Cognitive Reserve and Impact on HE and Quality of Life

There are two opposing forces that determine the likelihood of expressing the HE phenotype/developing neuropsychiatric symptoms in the presence of hyperammonemia or in relation to cerebral insults of different types and sizes—cognitive reserve (i.e. the neuroprotection that derives from chronic mental, social, and physical activity) and neuropsychiatric comorbidity. Cognitive reserve represents a resilience factor, while comorbidity increases the likelihood of the phenotype becoming apparent. The first example of how cognitive reserve can modulate the HE phenotype in patients with cirrhosis was provided by Srivastava and colleagues, who described the case of a taxi driver with cirrhosis and significant psychometric impairment whose on-the-road driving test performance remained very good [31]. Several years later, Montagnese and colleagues reported the cases of two patients with cirrhosis and HE, whose hobby or job were possibly responsible for a selectively enhanced performance in one neuropsychiatric test [32]. Patel and colleagues subsequently reported better quality of life in patients with cirrhosis and higher cognitive reserve (assessed by a demographically based regression method to estimate pre-morbid intelligence in terms of index scores on the Wechsler Adult Intelligence Scale–Revised), regardless of the presence of covert HE and the degree of hepatic failure [33]. Finally, Amodio and colleagues [34] assessed cognitive reserve with a dedicated tool (the Cognitive Reserve Index questionnaire (CRIq) [35]) in a large group of well-characterized patients with cirrhosis and varying degrees of neuropsychiatric impairment.

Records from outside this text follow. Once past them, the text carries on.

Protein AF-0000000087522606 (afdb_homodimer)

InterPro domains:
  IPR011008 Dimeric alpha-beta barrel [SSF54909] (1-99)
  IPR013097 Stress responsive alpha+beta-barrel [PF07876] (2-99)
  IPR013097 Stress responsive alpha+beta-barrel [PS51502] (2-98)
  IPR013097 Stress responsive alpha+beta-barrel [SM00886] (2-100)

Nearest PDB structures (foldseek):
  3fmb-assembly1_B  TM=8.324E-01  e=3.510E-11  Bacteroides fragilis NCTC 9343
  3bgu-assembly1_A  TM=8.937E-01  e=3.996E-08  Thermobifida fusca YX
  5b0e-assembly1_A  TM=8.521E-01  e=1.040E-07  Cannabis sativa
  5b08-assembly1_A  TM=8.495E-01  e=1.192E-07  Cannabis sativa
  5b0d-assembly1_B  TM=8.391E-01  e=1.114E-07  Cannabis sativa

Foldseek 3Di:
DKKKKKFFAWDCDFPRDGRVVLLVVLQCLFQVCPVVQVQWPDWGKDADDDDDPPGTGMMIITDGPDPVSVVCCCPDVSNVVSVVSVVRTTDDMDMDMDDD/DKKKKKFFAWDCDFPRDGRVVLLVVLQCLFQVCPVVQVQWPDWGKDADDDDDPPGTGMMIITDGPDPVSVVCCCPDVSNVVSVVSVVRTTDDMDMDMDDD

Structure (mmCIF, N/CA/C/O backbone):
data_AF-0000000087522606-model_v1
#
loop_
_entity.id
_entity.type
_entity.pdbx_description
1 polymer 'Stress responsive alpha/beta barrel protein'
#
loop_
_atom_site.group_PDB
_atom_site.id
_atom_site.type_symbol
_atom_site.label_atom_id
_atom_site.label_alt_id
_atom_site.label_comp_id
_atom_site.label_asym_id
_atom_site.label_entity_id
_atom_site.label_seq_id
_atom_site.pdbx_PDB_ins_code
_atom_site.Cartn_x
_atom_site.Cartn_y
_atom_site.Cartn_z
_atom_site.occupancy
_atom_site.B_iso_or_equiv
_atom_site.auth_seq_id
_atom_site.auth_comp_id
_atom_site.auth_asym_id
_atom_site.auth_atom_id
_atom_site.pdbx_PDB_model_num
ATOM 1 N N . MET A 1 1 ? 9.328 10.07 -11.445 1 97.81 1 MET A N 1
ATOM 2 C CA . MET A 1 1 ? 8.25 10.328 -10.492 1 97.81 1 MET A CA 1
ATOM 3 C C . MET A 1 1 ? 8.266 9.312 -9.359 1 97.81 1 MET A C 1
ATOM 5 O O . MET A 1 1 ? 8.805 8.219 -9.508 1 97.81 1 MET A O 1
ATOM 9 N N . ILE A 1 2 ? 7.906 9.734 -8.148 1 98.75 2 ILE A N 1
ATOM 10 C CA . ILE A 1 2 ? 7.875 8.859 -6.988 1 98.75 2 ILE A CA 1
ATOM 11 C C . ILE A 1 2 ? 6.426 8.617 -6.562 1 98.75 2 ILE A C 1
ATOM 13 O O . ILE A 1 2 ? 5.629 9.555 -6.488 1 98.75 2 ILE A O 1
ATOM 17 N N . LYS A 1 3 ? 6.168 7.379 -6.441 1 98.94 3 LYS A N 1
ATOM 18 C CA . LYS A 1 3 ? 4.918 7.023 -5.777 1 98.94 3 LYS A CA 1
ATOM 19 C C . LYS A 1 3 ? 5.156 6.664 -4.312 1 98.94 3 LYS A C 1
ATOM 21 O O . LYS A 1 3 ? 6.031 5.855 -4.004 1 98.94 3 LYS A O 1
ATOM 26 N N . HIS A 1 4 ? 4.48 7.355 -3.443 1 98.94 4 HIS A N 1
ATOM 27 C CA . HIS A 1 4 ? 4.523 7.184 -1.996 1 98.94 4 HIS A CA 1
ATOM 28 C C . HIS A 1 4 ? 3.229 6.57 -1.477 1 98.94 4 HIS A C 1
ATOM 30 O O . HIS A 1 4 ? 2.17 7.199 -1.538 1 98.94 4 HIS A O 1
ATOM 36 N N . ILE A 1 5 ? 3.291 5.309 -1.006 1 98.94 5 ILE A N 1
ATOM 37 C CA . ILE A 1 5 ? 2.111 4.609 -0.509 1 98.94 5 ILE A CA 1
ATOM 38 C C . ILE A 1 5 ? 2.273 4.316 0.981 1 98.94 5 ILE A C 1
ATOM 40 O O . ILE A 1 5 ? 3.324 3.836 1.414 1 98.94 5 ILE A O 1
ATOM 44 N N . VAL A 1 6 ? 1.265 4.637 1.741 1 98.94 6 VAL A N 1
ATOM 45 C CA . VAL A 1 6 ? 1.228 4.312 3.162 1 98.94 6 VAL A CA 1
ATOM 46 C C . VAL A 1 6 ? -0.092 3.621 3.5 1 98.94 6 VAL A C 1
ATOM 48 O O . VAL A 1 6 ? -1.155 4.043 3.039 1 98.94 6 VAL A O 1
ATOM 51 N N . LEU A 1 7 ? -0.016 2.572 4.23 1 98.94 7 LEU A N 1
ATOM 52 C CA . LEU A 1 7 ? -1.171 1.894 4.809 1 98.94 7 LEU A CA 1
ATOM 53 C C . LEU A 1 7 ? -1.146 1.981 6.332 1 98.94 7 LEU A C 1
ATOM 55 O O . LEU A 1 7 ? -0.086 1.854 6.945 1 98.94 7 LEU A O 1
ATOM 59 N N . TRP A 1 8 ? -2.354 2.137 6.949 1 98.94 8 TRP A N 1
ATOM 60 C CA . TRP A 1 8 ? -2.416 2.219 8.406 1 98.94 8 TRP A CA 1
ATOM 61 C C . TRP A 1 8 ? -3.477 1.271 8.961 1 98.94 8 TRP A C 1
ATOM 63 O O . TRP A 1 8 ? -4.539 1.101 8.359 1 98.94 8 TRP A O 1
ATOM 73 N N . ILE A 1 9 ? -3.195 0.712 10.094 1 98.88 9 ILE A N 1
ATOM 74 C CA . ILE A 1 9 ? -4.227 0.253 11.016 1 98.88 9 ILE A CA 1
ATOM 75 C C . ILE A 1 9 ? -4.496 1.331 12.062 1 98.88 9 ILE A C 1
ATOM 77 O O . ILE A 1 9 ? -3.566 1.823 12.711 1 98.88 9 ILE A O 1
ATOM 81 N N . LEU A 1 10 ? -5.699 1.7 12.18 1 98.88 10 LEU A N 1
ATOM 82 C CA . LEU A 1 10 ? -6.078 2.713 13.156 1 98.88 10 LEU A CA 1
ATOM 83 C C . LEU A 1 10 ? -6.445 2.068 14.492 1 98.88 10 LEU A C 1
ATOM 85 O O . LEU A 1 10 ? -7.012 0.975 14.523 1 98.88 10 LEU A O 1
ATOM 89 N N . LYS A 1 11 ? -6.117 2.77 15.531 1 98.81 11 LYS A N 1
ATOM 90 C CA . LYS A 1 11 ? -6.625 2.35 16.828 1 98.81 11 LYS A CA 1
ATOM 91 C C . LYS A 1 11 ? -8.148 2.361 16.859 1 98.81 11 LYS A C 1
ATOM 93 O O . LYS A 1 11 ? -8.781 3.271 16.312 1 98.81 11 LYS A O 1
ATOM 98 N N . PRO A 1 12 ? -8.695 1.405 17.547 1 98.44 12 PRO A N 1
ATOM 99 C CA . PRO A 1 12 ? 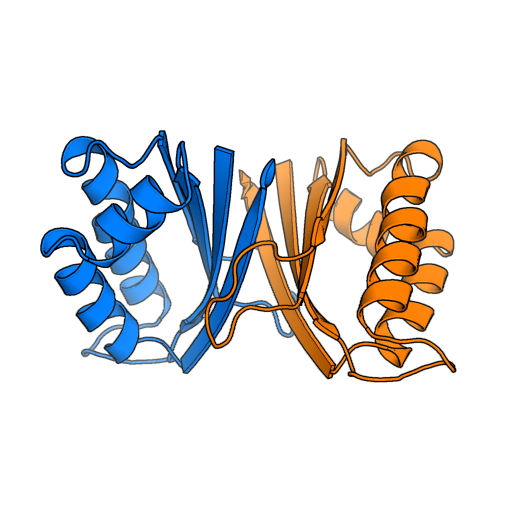-10.164 1.389 17.594 1 98.44 12 PRO A CA 1
ATOM 100 C C . PRO A 1 12 ? -10.75 2.674 18.172 1 98.44 12 PRO A C 1
ATOM 102 O O . PRO A 1 12 ? -11.812 3.123 17.75 1 98.44 12 PRO A O 1
ATOM 105 N N . GLU A 1 13 ? -10.086 3.207 19.156 1 98.62 13 GLU A N 1
ATOM 106 C CA . GLU A 1 13 ? -10.422 4.492 19.766 1 98.62 13 GLU A CA 1
ATOM 107 C C . GLU A 1 13 ? -9.164 5.289 20.109 1 98.62 13 GLU A C 1
ATOM 109 O O . GLU A 1 13 ? -8.211 4.746 20.672 1 98.62 13 GLU A O 1
ATOM 114 N N . ALA A 1 14 ? -9.195 6.48 19.766 1 98.75 14 ALA A N 1
ATOM 115 C CA . ALA A 1 14 ? -8.117 7.414 20.062 1 98.75 14 ALA A CA 1
ATOM 116 C C . ALA A 1 14 ? -8.586 8.859 19.906 1 98.75 14 ALA A C 1
ATOM 118 O O . ALA A 1 14 ? -9.438 9.164 19.062 1 98.75 14 ALA A O 1
ATOM 119 N N . GLU A 1 15 ? -8.008 9.758 20.688 1 98.5 15 GLU A N 1
ATOM 120 C CA . GLU A 1 15 ? -8.328 11.18 20.641 1 98.5 15 GLU A CA 1
ATOM 121 C C . GLU A 1 15 ? -9.836 11.414 20.766 1 98.5 15 GLU A C 1
ATOM 123 O O . GLU A 1 15 ? -10.391 12.281 20.094 1 98.5 15 GLU A O 1
ATOM 128 N N . GLY A 1 16 ? -10.5 10.492 21.531 1 98.56 16 GLY A N 1
ATOM 129 C CA . GLY A 1 16 ? -11.914 10.617 21.828 1 98.56 16 GLY A CA 1
ATOM 130 C C . GLY A 1 16 ? -12.805 10.266 20.641 1 98.56 16 GLY A C 1
ATOM 131 O O . GLY A 1 16 ? -13.984 10.641 20.609 1 98.56 16 GLY A O 1
ATOM 132 N N . LYS A 1 17 ? -12.32 9.68 19.609 1 98.81 17 LYS A N 1
ATOM 133 C CA . LYS A 1 17 ? -13.047 9.383 18.375 1 98.81 17 LYS A CA 1
ATOM 134 C C . LYS A 1 17 ? -12.844 7.934 17.953 1 98.81 17 LYS A C 1
ATOM 136 O O . LYS A 1 17 ? -11.875 7.293 18.359 1 98.81 17 LYS A O 1
ATOM 141 N N . SER A 1 18 ? -13.727 7.398 17.188 1 98.69 18 SER A N 1
ATOM 142 C CA . SER A 1 18 ? -13.609 6.059 16.625 1 98.69 18 SER A CA 1
ATOM 143 C C . SER A 1 18 ? -12.578 6.02 15.508 1 98.69 18 SER A C 1
ATOM 145 O O . SER A 1 18 ? -12.141 7.066 15.016 1 98.69 18 SER A O 1
ATOM 147 N N . ALA A 1 19 ? -12.242 4.828 15.094 1 98.56 19 ALA A N 1
ATOM 148 C CA . ALA A 1 19 ? -11.336 4.652 13.961 1 98.56 19 ALA A CA 1
ATOM 149 C C . ALA A 1 19 ? -11.906 5.297 12.695 1 98.56 19 ALA A C 1
ATOM 151 O O . ALA A 1 19 ? -11.18 5.953 11.945 1 98.56 19 ALA A O 1
ATOM 152 N N . ALA A 1 20 ? -13.156 5.098 12.484 1 98.19 20 ALA A N 1
ATOM 153 C CA . ALA A 1 20 ? -13.812 5.637 11.289 1 98.19 20 ALA A CA 1
ATOM 154 C C . ALA A 1 20 ? -13.781 7.16 11.289 1 98.19 20 ALA A C 1
ATOM 156 O O . ALA A 1 20 ? -13.523 7.785 10.258 1 98.19 20 ALA A O 1
ATOM 157 N N . GLU A 1 21 ? -14.016 7.723 12.414 1 98.75 21 GLU A N 1
ATOM 158 C CA . GLU A 1 21 ? -13.977 9.172 12.531 1 98.75 21 GLU A CA 1
ATOM 159 C C . GLU A 1 21 ? -12.57 9.711 12.32 1 98.75 21 GLU A C 1
ATOM 161 O O . GLU A 1 21 ? -12.383 10.727 11.641 1 98.75 21 GLU A O 1
ATOM 166 N N . ASN A 1 22 ? -11.625 9.023 12.898 1 98.88 22 ASN A N 1
ATOM 167 C CA . ASN A 1 22 ? -10.234 9.445 12.734 1 98.88 22 ASN A CA 1
ATOM 168 C C . ASN A 1 22 ? -9.773 9.297 11.289 1 98.88 22 ASN A C 1
ATOM 170 O O . ASN A 1 22 ? -8.992 10.102 10.789 1 98.88 22 ASN A O 1
ATOM 174 N N . ALA A 1 23 ? -10.281 8.297 10.609 1 98.88 23 ALA A N 1
ATOM 175 C CA . ALA A 1 23 ? -9.961 8.117 9.195 1 98.88 23 ALA A CA 1
ATOM 176 C C . ALA A 1 23 ? -10.422 9.312 8.367 1 98.88 23 ALA A C 1
ATOM 178 O O . ALA A 1 23 ? -9.695 9.781 7.484 1 98.88 23 ALA A O 1
ATOM 179 N N . VAL A 1 24 ? -11.594 9.805 8.672 1 98.81 24 VAL A N 1
ATOM 180 C CA . VAL A 1 24 ? -12.156 10.945 7.961 1 98.81 24 VAL A CA 1
ATOM 181 C C . VAL A 1 24 ? -11.281 12.18 8.188 1 98.81 24 VAL A C 1
ATOM 183 O O . VAL A 1 24 ? -10.984 12.922 7.25 1 98.81 24 VAL A O 1
ATOM 186 N N . ILE A 1 25 ? -10.859 12.367 9.406 1 98.88 25 ILE A N 1
ATOM 187 C CA . ILE A 1 25 ? -10.039 13.516 9.758 1 98.88 25 ILE A CA 1
ATOM 188 C C . ILE A 1 25 ? -8.703 13.445 9.023 1 98.88 25 ILE A C 1
ATOM 190 O O . ILE A 1 25 ? -8.25 14.43 8.438 1 98.88 25 ILE A O 1
ATOM 194 N N . ILE A 1 26 ? -8.055 12.266 9.008 1 98.94 26 ILE A N 1
ATOM 195 C CA . ILE A 1 26 ? -6.781 12.078 8.328 1 98.94 26 ILE A CA 1
ATOM 196 C C . ILE A 1 26 ? -6.941 12.383 6.836 1 98.94 26 ILE A C 1
ATOM 198 O O . ILE A 1 26 ? -6.121 13.094 6.25 1 98.94 26 ILE A O 1
ATOM 202 N N . LYS A 1 27 ? -8 11.852 6.262 1 98.94 27 LYS A N 1
ATOM 203 C CA . LYS A 1 27 ? -8.266 12.062 4.84 1 98.94 27 LYS A CA 1
ATOM 204 C C . LYS A 1 27 ? -8.375 13.555 4.52 1 98.94 27 LYS A C 1
ATOM 206 O O . LYS A 1 27 ? -7.715 14.047 3.604 1 98.94 27 LYS A O 1
ATOM 211 N N . GLU A 1 28 ? -9.227 14.242 5.309 1 98.81 28 GLU A N 1
ATOM 212 C CA . GLU A 1 28 ? -9.445 15.672 5.066 1 98.81 28 GLU A CA 1
ATOM 213 C C . GLU A 1 28 ? -8.148 16.453 5.207 1 98.81 28 GLU A C 1
ATOM 215 O O . GLU A 1 28 ? -7.84 17.312 4.375 1 98.81 28 GLU A O 1
ATOM 220 N N . ARG A 1 29 ? -7.395 16.156 6.211 1 98.81 29 ARG A N 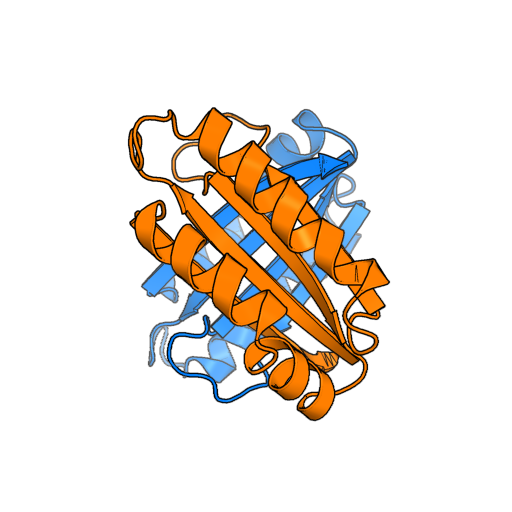1
ATOM 221 C CA . ARG A 1 29 ? -6.18 16.906 6.484 1 98.81 29 ARG A CA 1
ATOM 222 C C . ARG A 1 29 ? -5.105 16.625 5.441 1 98.81 29 ARG A C 1
ATOM 224 O O . ARG A 1 29 ? -4.457 17.531 4.938 1 98.81 29 ARG A O 1
ATOM 231 N N . LEU A 1 30 ? -4.906 15.383 5.074 1 98.94 30 LEU A N 1
ATOM 232 C CA . LEU A 1 30 ? -3.875 15.023 4.105 1 98.94 30 LEU A CA 1
ATOM 233 C C . LEU A 1 30 ? -4.238 15.523 2.713 1 98.94 30 LEU A C 1
ATOM 235 O O . LEU A 1 30 ? -3.41 16.125 2.033 1 98.94 30 LEU A O 1
ATOM 239 N N . GLU A 1 31 ? -5.469 15.273 2.283 1 98.88 31 GLU A N 1
ATOM 240 C CA . GLU A 1 31 ? -5.863 15.734 0.955 1 98.88 31 GLU A CA 1
ATOM 241 C C . GLU A 1 31 ? -5.891 17.266 0.885 1 98.88 31 GLU A C 1
ATOM 243 O O . GLU A 1 31 ? -5.664 17.844 -0.178 1 98.88 31 GLU A O 1
ATOM 248 N N . GLY A 1 32 ? -6.152 17.922 2.006 1 98.69 32 GLY A N 1
ATOM 249 C CA . GLY A 1 32 ? -6.117 19.375 2.074 1 98.69 32 GLY A CA 1
ATOM 250 C C . GLY A 1 32 ? -4.738 19.953 1.804 1 98.69 32 GLY A C 1
ATOM 251 O O . GLY A 1 32 ? -4.605 21.141 1.5 1 98.69 32 GLY A O 1
ATOM 252 N N . LEU A 1 33 ? -3.695 19.172 1.907 1 98.81 33 LEU A N 1
ATOM 253 C CA . LEU A 1 33 ? -2.326 19.625 1.704 1 98.81 33 LEU A CA 1
ATOM 254 C C . LEU A 1 33 ? -2.053 19.891 0.226 1 98.81 33 LEU A C 1
ATOM 256 O O . LEU A 1 33 ? -1.077 20.562 -0.122 1 98.81 33 LEU A O 1
ATOM 260 N N . TYR A 1 34 ? -2.867 19.312 -0.656 1 98.5 34 TYR A N 1
ATOM 261 C CA . TYR A 1 34 ? -2.627 19.406 -2.092 1 98.5 34 TYR A CA 1
ATOM 262 C C . TYR A 1 34 ? -2.533 20.859 -2.535 1 98.5 34 TYR A C 1
ATOM 264 O O . TYR A 1 34 ? -1.646 21.219 -3.312 1 98.5 34 TYR A O 1
ATOM 272 N N . SER A 1 35 ? -3.408 21.703 -2.014 1 97.44 35 SER A N 1
ATOM 273 C CA . SER A 1 35 ? -3.447 23.109 -2.428 1 97.44 35 SER A CA 1
ATOM 274 C C . SER A 1 35 ? -2.391 23.922 -1.7 1 97.44 35 SER A C 1
ATOM 276 O O . SER A 1 35 ? -2.117 25.078 -2.076 1 97.44 35 SER A O 1
ATOM 278 N N . GLN A 1 36 ? -1.703 23.344 -0.683 1 98.31 36 GLN A N 1
ATOM 279 C CA . GLN A 1 36 ? -0.836 24.125 0.194 1 98.31 36 GLN A CA 1
ATOM 280 C C . GLN A 1 36 ? 0.632 23.766 -0.027 1 98.31 36 GLN A C 1
ATOM 282 O O . GLN A 1 36 ? 1.522 24.547 0.307 1 98.31 36 GLN A O 1
ATOM 287 N N . ILE A 1 37 ? 0.819 22.578 -0.544 1 98.62 37 ILE A N 1
ATOM 288 C CA . ILE A 1 37 ? 2.18 22.094 -0.744 1 98.62 37 ILE A CA 1
ATOM 289 C C . ILE A 1 37 ? 2.414 21.812 -2.227 1 98.62 37 ILE A C 1
ATOM 291 O O . ILE A 1 37 ? 1.967 20.781 -2.748 1 98.62 37 ILE A O 1
ATOM 295 N N . PRO A 1 38 ? 3.186 22.609 -2.898 1 98.06 38 PRO A N 1
ATOM 296 C CA . PRO A 1 38 ? 3.291 22.547 -4.359 1 98.06 38 PRO A CA 1
ATOM 297 C C . PRO A 1 38 ? 3.984 21.281 -4.84 1 98.06 38 PRO A C 1
ATOM 299 O O . PRO A 1 38 ? 3.799 20.875 -5.988 1 98.06 38 PRO A O 1
ATOM 302 N N . GLU A 1 39 ? 4.738 20.609 -3.93 1 98.56 39 GLU A N 1
ATOM 303 C CA . GLU A 1 39 ? 5.48 19.422 -4.301 1 98.56 39 GLU A CA 1
ATOM 304 C C . GLU A 1 39 ? 4.543 18.234 -4.539 1 98.56 39 GLU A C 1
ATOM 306 O O . GLU A 1 39 ? 4.941 17.234 -5.141 1 98.56 39 GLU A O 1
ATOM 311 N N . ILE A 1 40 ? 3.309 18.312 -4.098 1 98.88 40 ILE A N 1
ATOM 312 C CA . ILE A 1 40 ? 2.359 17.219 -4.254 1 98.88 40 ILE A CA 1
ATOM 313 C C . ILE A 1 40 ? 1.78 17.234 -5.668 1 98.88 40 ILE A C 1
ATOM 315 O O . ILE A 1 40 ? 1.136 18.203 -6.07 1 98.88 40 ILE A O 1
ATOM 319 N N . LYS A 1 41 ? 1.972 16.188 -6.402 1 98.81 41 LYS A N 1
ATOM 320 C CA . LYS A 1 41 ? 1.396 16.062 -7.738 1 98.81 41 LYS A CA 1
ATOM 321 C C . LYS A 1 41 ? -0.004 15.461 -7.68 1 98.81 41 LYS A C 1
ATOM 323 O O . LYS A 1 41 ? -0.865 15.797 -8.5 1 98.81 41 LYS A O 1
ATOM 328 N N . SER A 1 42 ? -0.15 14.562 -6.805 1 98.81 42 SER A N 1
ATOM 329 C CA . SER A 1 42 ? -1.434 13.945 -6.484 1 98.81 42 SER A CA 1
ATOM 330 C C . SER A 1 42 ? -1.43 13.367 -5.074 1 98.81 42 SER A C 1
ATOM 332 O O . SER A 1 42 ? -0.378 12.977 -4.562 1 98.81 42 SER A O 1
ATOM 334 N N . ILE A 1 43 ? -2.576 13.328 -4.434 1 98.88 43 ILE A N 1
ATOM 335 C CA . ILE A 1 43 ? -2.701 12.773 -3.09 1 98.88 43 ILE A CA 1
ATOM 336 C C . ILE A 1 43 ? -4.129 12.281 -2.863 1 98.88 43 ILE A C 1
ATOM 338 O O . ILE A 1 43 ? -5.086 13.039 -3.053 1 98.88 43 ILE A O 1
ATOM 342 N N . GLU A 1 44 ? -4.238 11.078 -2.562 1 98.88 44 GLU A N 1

They reported a correlation between CRIq scores and neuropsychological performance, but not between CRIq and neurophysiological performance, suggesting that cognitive reserve may explain some of the mismatch between neuropsychological and neurophysiological HE indices, and may represent a resilience factor for neuropsychological dysfunction in these patients. While tools to measure cognitive reserve remain sparse, and their validation/use is not yet widespread, clinicians should be alert to the fact that personal inclinations and habits may impinge on neuropsychological performance, in some instances protecting from HE, and, in others, masking its milder phenotypic manifestations.

Conclusions

There is evidence that HE, even in its milder forms, affects quality of life, sleep–wake patterns, and the balance and relationships between the affected patient and their family. The exact weight of HE over such life domains in relation to the underlying liver failure is not easily established, and the risk and resilience factors of single patients are difficult to measure. Hepatologists and gastroenterologists should become more familiar with the tools and techniques needed to further the understanding within this field of clinical research and clinical practice, which has significant social and economic ramifications.